There have been various attempts to apply game theory to various aspects of security situations. This paper is particularly interested in security as relates to computers and the Internet. While there have been varying levels of success in describing different aspects of security in game-theoretic terms, there has been little success in describing the problem on a large scale that would be appropriate for making decisions about enterprise or Internet security policy decisions. This report attempts to provide such a description.
We propose that there are three types of players in the game: the computer user, the malicious actor, and the security architect. This paper is not about how to “win” the game of Internet security or a prescription of the clever strategy — as game theorists make clear, “the search for effective decisions is not a central problem of game theory” . The aim of this paper is two-fold, one for theorists and one for practitioners. For game theorists, this paper provides a more accurate description of the actual dynamics of security-related interactions on the Internet. For practitioners, we will provide a framework to clarify existing motivations and intuitions about the current situation and why it is, or is not, working. Hopefully this perspective on the dynamics of the situation will enable more effective decisions and guide the search for clever solutions using other fields of study.

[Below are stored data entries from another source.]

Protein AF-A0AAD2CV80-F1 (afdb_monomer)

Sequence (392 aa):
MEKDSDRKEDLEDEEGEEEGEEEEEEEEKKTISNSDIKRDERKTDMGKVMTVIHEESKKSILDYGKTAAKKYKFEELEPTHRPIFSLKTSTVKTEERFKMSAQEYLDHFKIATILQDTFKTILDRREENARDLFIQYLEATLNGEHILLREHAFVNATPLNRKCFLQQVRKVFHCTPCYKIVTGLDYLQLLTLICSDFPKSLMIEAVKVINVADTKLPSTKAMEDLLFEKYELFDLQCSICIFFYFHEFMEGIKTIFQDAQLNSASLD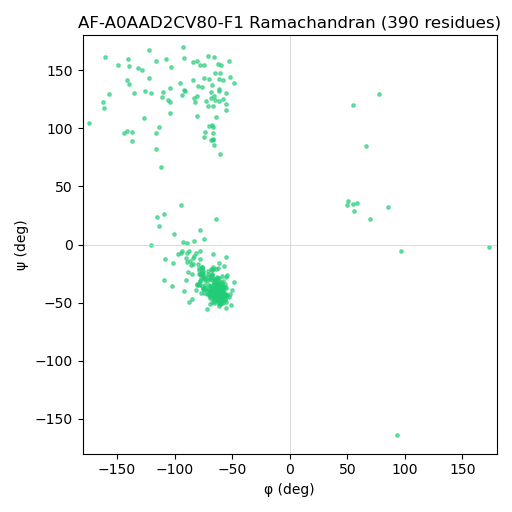LDEECSVITIYTAACNFIRRGNLNKCPYPSFENVLEAIIHDTDLEERLSSEPLVLADDIVPDLTGKISYRKFCAGMYRNKHLILSIYKPIVSKSLLEKRKLHESSKRKETGSKKDDIKRTKTKG

Organism: Euplotes crassus (NCBI:txid5936)

Radius of gyration: 31.73 Å; Cα contacts (8 Å, |Δi|>4): 319; chains: 1; bounding box: 100×70×102 Å

pLDDT: mean 74.3, std 18.34, range [37.34, 96.38]

Mean predicted aligned error: 14.47 Å

Foldseek 3Di:
DDDDDDDDDDDDDDDDDDDDPPPPVVVVVVVVVVVVVVVVVVVLVVLVVVVVVQVVLLVVLVVLLVVLCVVDPDDDPPPPADQLADPPPDPVVPVVLVVDDPVRNCQLQVVVLLVVVLVVVCVSVVDPCSPVSSVVSVVCLLQLSVQFADAPCSCQVALSSVLSLLLSLCSRPVSHPPDQKDFLQVSVVSSCSRHVPPDPVLSLVLQQLDDPVPDPDDCPDDSNVSRRDMDGPLSSSLSCCCCRSVVVLLVQLQVQQVVQPPDDPHADQFDWGWLLSSLVSSVVCVVVCVVVSGDDDDSSLQLQLSCPPHPVCVVSSPDPHDDPVVCSVVRGDIDGNSSSSVSNSPPVVSSVVSNPRSDDPVVVVVVVVVVVVVVVVVVVVVVVVVVVPPPD

InterPro domains:
  IPR038968 Centriolar satellite-associated tubulin polyglutamylase complex regulator 1 [PTHR34252] (95-263)

Secondary structure (DSSP, 8-state):
-------------------S-SSSHHHHHHHHHHHHHHHHHHHHHHHHHHHHHHHHHHHHHHHHHHHHHHH--------SS--SS----SSHHHHHHHHS-HHHHHHHTTHHHHHHHHHHHHHHHT-S-HHHHHHHHHHHHHHT-TTTT--HHHHHSSHHHHHHHHHHHIIIIIT-TT-SEEEHHHHHHHHHTTSTT--HHHHHHHHHTS--TT--S---S-TTGGGGSEEEHHHHHHHHIIIIITHHHHHHHHHHHHHHSTT-SS--SS-EEEHHHHHHHHHHHHHHHTTTT-----HHHHHHHHSTTSHHHHHHHT-S---HHHHGGG--SEEEHHHHHHHHHH-HHHHHHHHS-SS-HHHHHHHHHHHHHHHHHHHHHHHHHHHSSS--

Solvent-accessible surface area (backbone atoms only — not comparable to full-atom values): 23108 Å² total; per-residue (Å²): 133,86,81,86,83,89,87,83,88,86,88,84,89,83,90,82,87,91,84,85,74,79,73,66,60,62,57,54,58,58,53,53,57,56,52,54,53,54,51,50,53,52,51,54,49,52,51,51,50,52,52,49,54,50,52,53,49,50,49,52,52,50,52,50,19,54,50,35,52,69,74,42,87,69,81,72,90,69,72,90,62,78,72,73,56,89,76,85,78,71,72,72,60,59,64,54,58,75,70,47,52,72,67,56,47,37,64,60,71,46,47,59,60,55,52,52,51,49,51,49,53,44,64,72,65,64,55,94,55,52,69,59,54,50,51,52,49,52,52,31,47,60,73,27,53,68,43,60,73,32,52,38,71,65,36,66,70,38,64,66,36,36,38,23,43,55,42,45,51,39,46,54,58,69,45,45,93,86,61,61,65,43,31,50,48,59,51,49,54,59,49,29,73,38,18,73,61,55,59,65,67,58,53,45,58,30,55,71,51,54,79,58,93,84,56,99,54,81,80,86,62,60,73,73,56,59,30,73,39,74,38,50,43,68,59,55,51,37,26,44,51,46,53,61,55,27,33,74,47,51,54,50,49,52,49,53,53,31,71,67,43,90,87,52,100,58,74,62,49,75,58,66,37,53,37,54,56,53,52,52,52,49,54,52,47,51,66,60,41,62,78,71,59,62,53,69,79,53,71,64,55,52,49,53,9,64,37,46,99,37,76,62,40,64,58,49,71,75,53,95,75,64,60,70,78,76,44,59,84,71,51,68,64,67,43,19,57,33,54,38,52,44,18,50,52,66,37,58,65,65,56,49,61,55,62,50,68,85,59,55,69,69,58,55,49,53,47,53,50,51,54,54,51,52,52,52,57,59,50,56,57,55,56,58,59,62,66,64,74,78,73,129

Structure (mmCIF, N/CA/C/O backbone):
data_AF-A0AAD2CV80-F1
#
_entry.id   AF-A0AAD2CV80-F1
#
loop_
_atom_site.group_PDB
_atom_site.id
_atom_site.type_symbol
_atom_site.label_atom_id
_atom_site.label_alt_id
_atom_site.label_comp_id
_atom_site.label_asym_id
_atom_site.label_entity_id
_atom_site.label_seq_id
_atom_site.pdbx_PDB_ins_code
_atom_site.Cartn_x
_atom_site.Cartn_y
_atom_site.Cartn_z
_atom_site.occupancy
_atom_site.B_iso_or_equiv
_atom_site.auth_seq_id
_atom_site.auth_comp_id
_atom_site.auth_asym_id
_atom_site.auth_atom_id
_atom_site.pdbx_PDB_model_num
ATOM 1 N N . MET A 1 1 ? -75.167 -33.364 -38.576 1.00 37.97 1 MET A N 1
ATOM 2 C CA . MET A 1 1 ? -74.734 -34.770 -38.475 1.00 37.97 1 MET A CA 1
ATOM 3 C C . MET A 1 1 ? -74.179 -34.914 -37.066 1.00 37.97 1 MET A C 1
ATOM 5 O O . MET A 1 1 ? -73.156 -34.306 -36.803 1.00 37.97 1 MET A O 1
ATOM 9 N N . GLU A 1 2 ? -75.004 -35.286 -36.079 1.00 38.47 2 GLU A N 1
ATOM 10 C CA . GLU A 1 2 ? -75.248 -36.691 -35.654 1.00 38.47 2 GLU A CA 1
ATOM 11 C C . GLU A 1 2 ? -73.912 -37.390 -35.312 1.00 38.47 2 GLU A C 1
ATOM 13 O O . GLU A 1 2 ? -73.063 -37.466 -36.191 1.00 38.47 2 GLU A O 1
ATOM 18 N N . LYS A 1 3 ? -73.617 -37.903 -34.107 1.00 43.44 3 LYS A N 1
ATOM 19 C CA . LYS A 1 3 ? -74.447 -38.496 -33.043 1.00 43.44 3 LYS A CA 1
ATOM 20 C C . LYS A 1 3 ? -73.737 -38.496 -31.679 1.00 43.44 3 LYS A C 1
ATOM 22 O O . LYS A 1 3 ? -72.512 -38.450 -31.607 1.00 43.44 3 LYS A O 1
ATOM 27 N N . ASP A 1 4 ? -74.582 -38.642 -30.666 1.00 47.25 4 ASP A N 1
ATOM 28 C CA . ASP A 1 4 ? -74.363 -39.020 -29.268 1.00 47.25 4 ASP A CA 1
ATOM 29 C C . ASP A 1 4 ? -73.577 -40.327 -29.048 1.00 47.25 4 ASP A C 1
ATOM 31 O O . ASP A 1 4 ? -73.647 -41.244 -29.870 1.00 47.25 4 ASP A O 1
ATOM 35 N N . SER A 1 5 ? -72.974 -40.462 -27.859 1.00 50.16 5 SER A N 1
ATOM 36 C CA . SER A 1 5 ? -73.147 -41.669 -27.032 1.00 50.16 5 SER A CA 1
ATOM 37 C C . SER A 1 5 ? -72.735 -41.438 -25.572 1.00 50.16 5 SER A C 1
ATOM 39 O O . SER A 1 5 ? -71.585 -41.106 -25.282 1.00 50.16 5 SER A O 1
ATOM 41 N N . ASP A 1 6 ? -73.701 -41.678 -24.693 1.00 51.53 6 ASP A N 1
ATOM 42 C CA . ASP A 1 6 ? -73.673 -41.690 -23.232 1.00 51.53 6 ASP A CA 1
ATOM 43 C C . ASP A 1 6 ? -72.697 -42.698 -22.597 1.00 51.53 6 ASP A C 1
ATOM 45 O O . ASP A 1 6 ? -72.509 -43.800 -23.119 1.00 51.53 6 ASP A O 1
ATOM 49 N N . ARG A 1 7 ? -72.240 -42.407 -21.366 1.00 49.97 7 ARG A N 1
ATOM 50 C CA . ARG A 1 7 ? -72.308 -43.392 -20.269 1.00 49.97 7 ARG A CA 1
ATOM 51 C C . ARG A 1 7 ? -72.270 -42.738 -18.880 1.00 49.97 7 ARG A C 1
ATOM 53 O O . ARG A 1 7 ? -71.425 -41.895 -18.600 1.00 49.97 7 ARG A O 1
ATOM 60 N N . LYS A 1 8 ? -73.242 -43.151 -18.068 1.00 45.69 8 LYS A N 1
ATOM 61 C CA . LYS A 1 8 ? -73.557 -42.797 -16.678 1.00 45.69 8 LYS A CA 1
ATOM 62 C C . LYS A 1 8 ? -72.895 -43.760 -15.674 1.00 45.69 8 LYS A C 1
ATOM 64 O O . LYS A 1 8 ? -72.506 -44.849 -16.094 1.00 45.69 8 LYS A O 1
ATOM 69 N N . GLU A 1 9 ? -72.985 -43.358 -14.394 1.00 44.88 9 GLU A N 1
ATOM 70 C CA . GLU A 1 9 ? -72.984 -44.171 -13.148 1.00 44.88 9 GLU A CA 1
ATOM 71 C C . GLU A 1 9 ? -71.583 -44.675 -12.700 1.00 44.88 9 GLU A C 1
ATOM 73 O O . GLU A 1 9 ? -70.792 -45.094 -13.534 1.00 44.88 9 GLU A O 1
ATOM 78 N N . ASP A 1 10 ? -71.118 -44.508 -11.450 1.00 47.16 10 ASP A N 1
ATOM 79 C CA . ASP A 1 10 ? -71.797 -44.693 -10.156 1.00 47.16 10 ASP A CA 1
ATOM 80 C C . ASP A 1 10 ? -71.296 -43.765 -9.018 1.00 47.16 10 ASP A C 1
ATOM 82 O O . ASP A 1 10 ? -70.159 -43.290 -9.013 1.00 47.16 10 ASP A O 1
ATOM 86 N N . LEU A 1 11 ? -72.206 -43.537 -8.063 1.00 48.62 11 LEU A N 1
ATOM 87 C CA . LEU A 1 11 ? -72.027 -42.977 -6.717 1.00 48.62 11 LEU A CA 1
ATOM 88 C C . LEU A 1 11 ? -71.796 -44.130 -5.729 1.00 48.62 11 LEU A C 1
ATOM 90 O O . LEU A 1 11 ? -72.610 -45.049 -5.712 1.00 48.62 11 LEU A O 1
ATOM 94 N N . GLU A 1 12 ? -70.789 -44.027 -4.861 1.00 50.53 12 GLU A N 1
ATOM 95 C CA . GLU A 1 12 ? -70.768 -44.731 -3.572 1.00 50.53 12 GLU A CA 1
ATOM 96 C C . GLU A 1 12 ? -70.311 -43.770 -2.466 1.00 50.53 12 GLU A C 1
ATOM 98 O O . GLU A 1 12 ? -69.336 -43.029 -2.616 1.00 50.53 12 GLU A O 1
ATOM 103 N N . ASP A 1 13 ? -71.113 -43.767 -1.403 1.00 47.34 13 ASP A N 1
ATOM 104 C CA . ASP A 1 13 ? -70.988 -43.026 -0.155 1.00 47.34 13 ASP A CA 1
ATOM 105 C C . ASP A 1 13 ? -69.916 -43.652 0.751 1.00 47.34 13 ASP A C 1
ATOM 107 O O . ASP A 1 13 ? -69.956 -44.857 0.979 1.00 47.34 13 ASP A O 1
ATOM 111 N N . GLU A 1 14 ? -69.052 -42.841 1.368 1.00 46.66 14 GLU A N 1
ATOM 112 C CA . GLU A 1 14 ? -68.424 -43.177 2.657 1.00 46.66 14 GLU A CA 1
ATOM 113 C C . GLU A 1 14 ? -68.341 -41.911 3.529 1.00 46.66 14 GLU A C 1
ATOM 115 O O . GLU A 1 14 ? -67.460 -41.065 3.380 1.00 46.66 14 GLU A O 1
ATOM 120 N N . GLU A 1 15 ? -69.317 -41.773 4.432 1.00 44.31 15 GLU A N 1
ATOM 121 C CA . GLU A 1 15 ? -69.205 -40.984 5.660 1.00 44.31 15 GLU A CA 1
ATOM 122 C C . GLU A 1 15 ? -68.452 -41.831 6.700 1.00 44.31 15 GLU A C 1
ATOM 124 O O . GLU A 1 15 ? -68.851 -42.965 6.973 1.00 44.31 15 GLU A O 1
ATOM 129 N N . GLY A 1 16 ? -67.390 -41.291 7.307 1.00 41.75 16 GLY A N 1
ATOM 130 C CA . GLY A 1 16 ? -66.671 -41.975 8.383 1.00 41.75 16 GLY A CA 1
ATOM 131 C C . GLY A 1 16 ? -65.572 -41.139 9.044 1.00 41.75 16 GLY A C 1
ATOM 132 O O . GLY A 1 16 ? -64.489 -41.008 8.494 1.00 41.75 16 GLY A O 1
ATOM 133 N N . GLU A 1 17 ? -65.878 -40.652 10.251 1.00 47.00 17 GLU A N 1
ATOM 134 C CA . GLU A 1 17 ? -64.962 -40.474 11.397 1.00 47.00 17 GLU A CA 1
ATOM 135 C C . GLU A 1 17 ? -63.813 -39.436 11.296 1.00 47.00 17 GLU A C 1
ATOM 137 O O . GLU A 1 17 ? -62.654 -39.780 11.097 1.00 47.00 17 GLU A O 1
ATOM 142 N N . GLU A 1 18 ? -64.115 -38.163 11.600 1.00 46.06 18 GLU A N 1
ATOM 143 C CA . GLU A 1 18 ? -63.144 -37.159 12.085 1.00 46.06 18 GLU A CA 1
ATOM 144 C C . GLU A 1 18 ? -63.519 -36.723 13.517 1.00 46.06 18 GLU A C 1
ATOM 146 O O . GLU A 1 18 ? -64.161 -35.699 13.722 1.00 46.06 18 GLU A O 1
ATOM 151 N N . GLU A 1 19 ? -63.131 -37.500 14.529 1.00 49.28 19 GLU A N 1
ATOM 152 C CA . GLU A 1 19 ? -63.000 -37.017 15.913 1.00 49.28 19 GLU A CA 1
ATOM 153 C C . GLU A 1 19 ? -61.801 -37.735 16.554 1.00 49.28 19 GLU A C 1
ATOM 155 O O . GLU A 1 19 ? -61.918 -38.871 17.012 1.00 49.28 19 GLU A O 1
ATOM 160 N N . GLY A 1 20 ? -60.620 -37.099 16.553 1.00 47.88 20 GLY A N 1
ATOM 161 C CA . GLY A 1 20 ? -59.444 -37.687 17.210 1.00 47.88 20 GLY A CA 1
ATOM 162 C C . GLY A 1 20 ? -58.074 -37.014 17.056 1.00 47.88 20 GLY A C 1
ATOM 163 O O . GLY A 1 20 ? -57.135 -37.509 17.669 1.00 47.88 20 GLY A O 1
ATOM 164 N N . GLU A 1 21 ? -57.913 -35.918 16.303 1.00 45.22 21 GLU A N 1
ATOM 165 C CA . GLU A 1 21 ? -56.579 -35.341 16.002 1.00 45.22 21 GLU A CA 1
ATOM 166 C C . GLU A 1 21 ? -56.299 -33.949 16.615 1.00 45.22 21 GLU A C 1
ATOM 168 O O . GLU A 1 21 ? -55.346 -33.282 16.223 1.00 45.22 21 GLU A O 1
ATOM 173 N N . GLU A 1 22 ? -57.070 -33.481 17.605 1.00 46.62 22 GLU A N 1
ATOM 174 C CA . GLU A 1 22 ? -56.837 -32.145 18.199 1.00 46.62 22 GLU A CA 1
ATOM 175 C C . GLU A 1 22 ? -55.952 -32.124 19.465 1.00 46.62 22 GLU A C 1
ATOM 177 O O . GLU A 1 22 ? -55.540 -31.043 19.883 1.00 46.62 22 GLU A O 1
ATOM 182 N N . GLU A 1 23 ? -55.572 -33.268 20.054 1.00 46.78 23 GLU A N 1
ATOM 183 C CA . GLU A 1 23 ? -54.727 -33.280 21.271 1.00 46.78 23 GLU A CA 1
ATOM 184 C C . GLU A 1 23 ? -53.230 -33.585 21.036 1.00 46.78 23 GLU A C 1
ATOM 186 O O . GLU A 1 23 ? -52.414 -33.242 21.893 1.00 46.78 23 GLU A O 1
ATOM 191 N N . GLU A 1 24 ? -52.813 -34.118 19.878 1.00 46.50 24 GLU A N 1
ATOM 192 C CA . GLU A 1 24 ? -51.377 -34.335 19.574 1.00 46.50 24 GLU A CA 1
ATOM 193 C C . GLU A 1 24 ? -50.689 -33.115 18.920 1.00 46.50 24 GLU A C 1
ATOM 195 O O . GLU A 1 24 ? -49.484 -32.911 19.092 1.00 46.50 24 GLU A O 1
ATOM 200 N N . GLU A 1 25 ? -51.435 -32.219 18.261 1.00 46.22 25 GLU A N 1
ATOM 201 C CA . GLU A 1 25 ? -50.856 -31.036 17.601 1.00 46.22 25 GLU A CA 1
ATOM 202 C C . GLU A 1 25 ? -50.459 -29.902 18.577 1.00 46.22 25 GLU A C 1
ATOM 204 O O . GLU A 1 25 ? -49.648 -29.027 18.238 1.00 46.22 25 GLU A O 1
ATOM 209 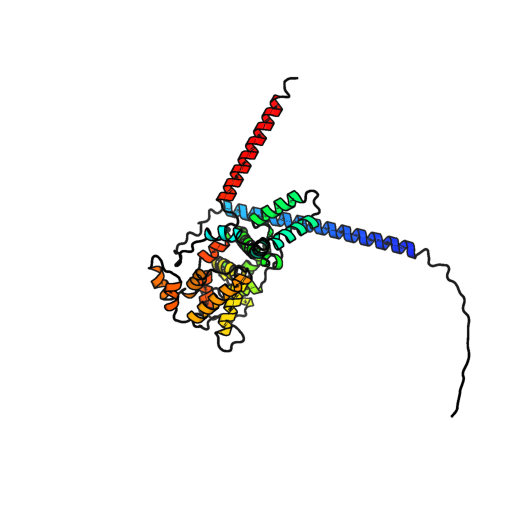N N . GLU A 1 26 ? -50.995 -29.892 19.805 1.00 47.62 26 GLU A N 1
ATOM 210 C CA . GLU A 1 26 ? -50.689 -28.857 20.805 1.00 47.62 26 GLU A CA 1
ATOM 211 C C . GLU A 1 26 ? -49.409 -29.155 21.616 1.00 47.62 26 GLU A C 1
ATOM 213 O O . GLU A 1 26 ? -48.724 -28.226 22.072 1.00 47.62 26 GLU A O 1
ATOM 218 N N . GLU A 1 27 ? -49.013 -30.430 21.743 1.00 47.06 27 GLU A N 1
ATOM 219 C CA . GLU A 1 27 ? -47.745 -30.822 22.376 1.00 47.06 27 GLU A CA 1
ATOM 220 C C . GLU A 1 27 ? -46.537 -30.628 21.442 1.00 47.06 27 GLU A C 1
ATOM 222 O O . GLU A 1 27 ? -45.474 -30.172 21.893 1.00 47.06 27 GLU A O 1
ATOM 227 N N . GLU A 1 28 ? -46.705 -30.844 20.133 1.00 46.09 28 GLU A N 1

This paper does not focus on building mathematical tools for analysis. We focus on the description of the game. The three players — user, rogue, and architect — all have competing interests. The main interactions are thus: (1) The user and architect negotiate a suitable system configuration which includes trade-offs between productivity (of the user), security (architect’s goal), and cost; this is a non-zero sum game. This occurs on a much slower time scale than the other two interactions. (2) The rogues attempt to steal resources from the user; this feature is also not a zero-sum game, and so presents some interesting challenges. (3) The third interaction is between the architects and the rogues. Although these two parties are defined as diametrically opposed, their interaction is also not zero-sum.
With these interactions laid out, we make the following important observation about the game itself: the user can ignore, or even be complicit with, the rogue without immediate loss. This fact makes it harder to convince the user to work with the architect to improve security. There are other interesting points to consider related to the game: (1) The game is modeled with three players, and we assert that at least this many players is necessary to maintain fidelity with the real Internet; (2) perfect security cannot be promised, even in principle, because the features of the game are such that there is no guaranteed method to compute a globally-optimal strategy (three player game, the fact that it is non-zero-sum, and the fact that there is imperfect information).
Game theory was founded as a sub-discipline of mathematics in the mid-20th century. It is a description of how rational decision makers compete. However, this paper is not about how to “win” the game of Internet security or a prescription of the clever strategy — as game theorists make clear, “the search for effective decisions is not a central problem of game theory” . What game theory can illuminate is how an interaction proceeds, certain rules about the outcome given the inputs, and to help an analyst clarify a situation by reducing a complex situation to a more compact description.
For the purposes of this paper, we will assume the payoffs to the players are already defined. How to do this is non-obvious. However, a process such as the model described in  provides a plausible method for arriving at the payoffs, measured in monetary resources lost or gained.
Game theory assumes we have rational decision makers. Kahneman’s psychological work, and the resulting behavioral economics literature, demonstrate that people are not purely rational. This has important ramifications for actually selecting policies that will be effective, however from our abstract point of view it just means we might have to adjust our payoff values to account for the fact that people may value something more or less than is rational. As such, we will leave this issue aside for now.
When describing the game, we will describe the payoff matrices to the extent possible — which values are positive or negative, their relative magnitudes, etc. However, our goal is not to formulate games to the level of detail that analytic or numeric solutions are possible. There is still much work to be done before that can be achieved. The goal of this paper is to provide the shape of a game as it relates to information security on the Internet.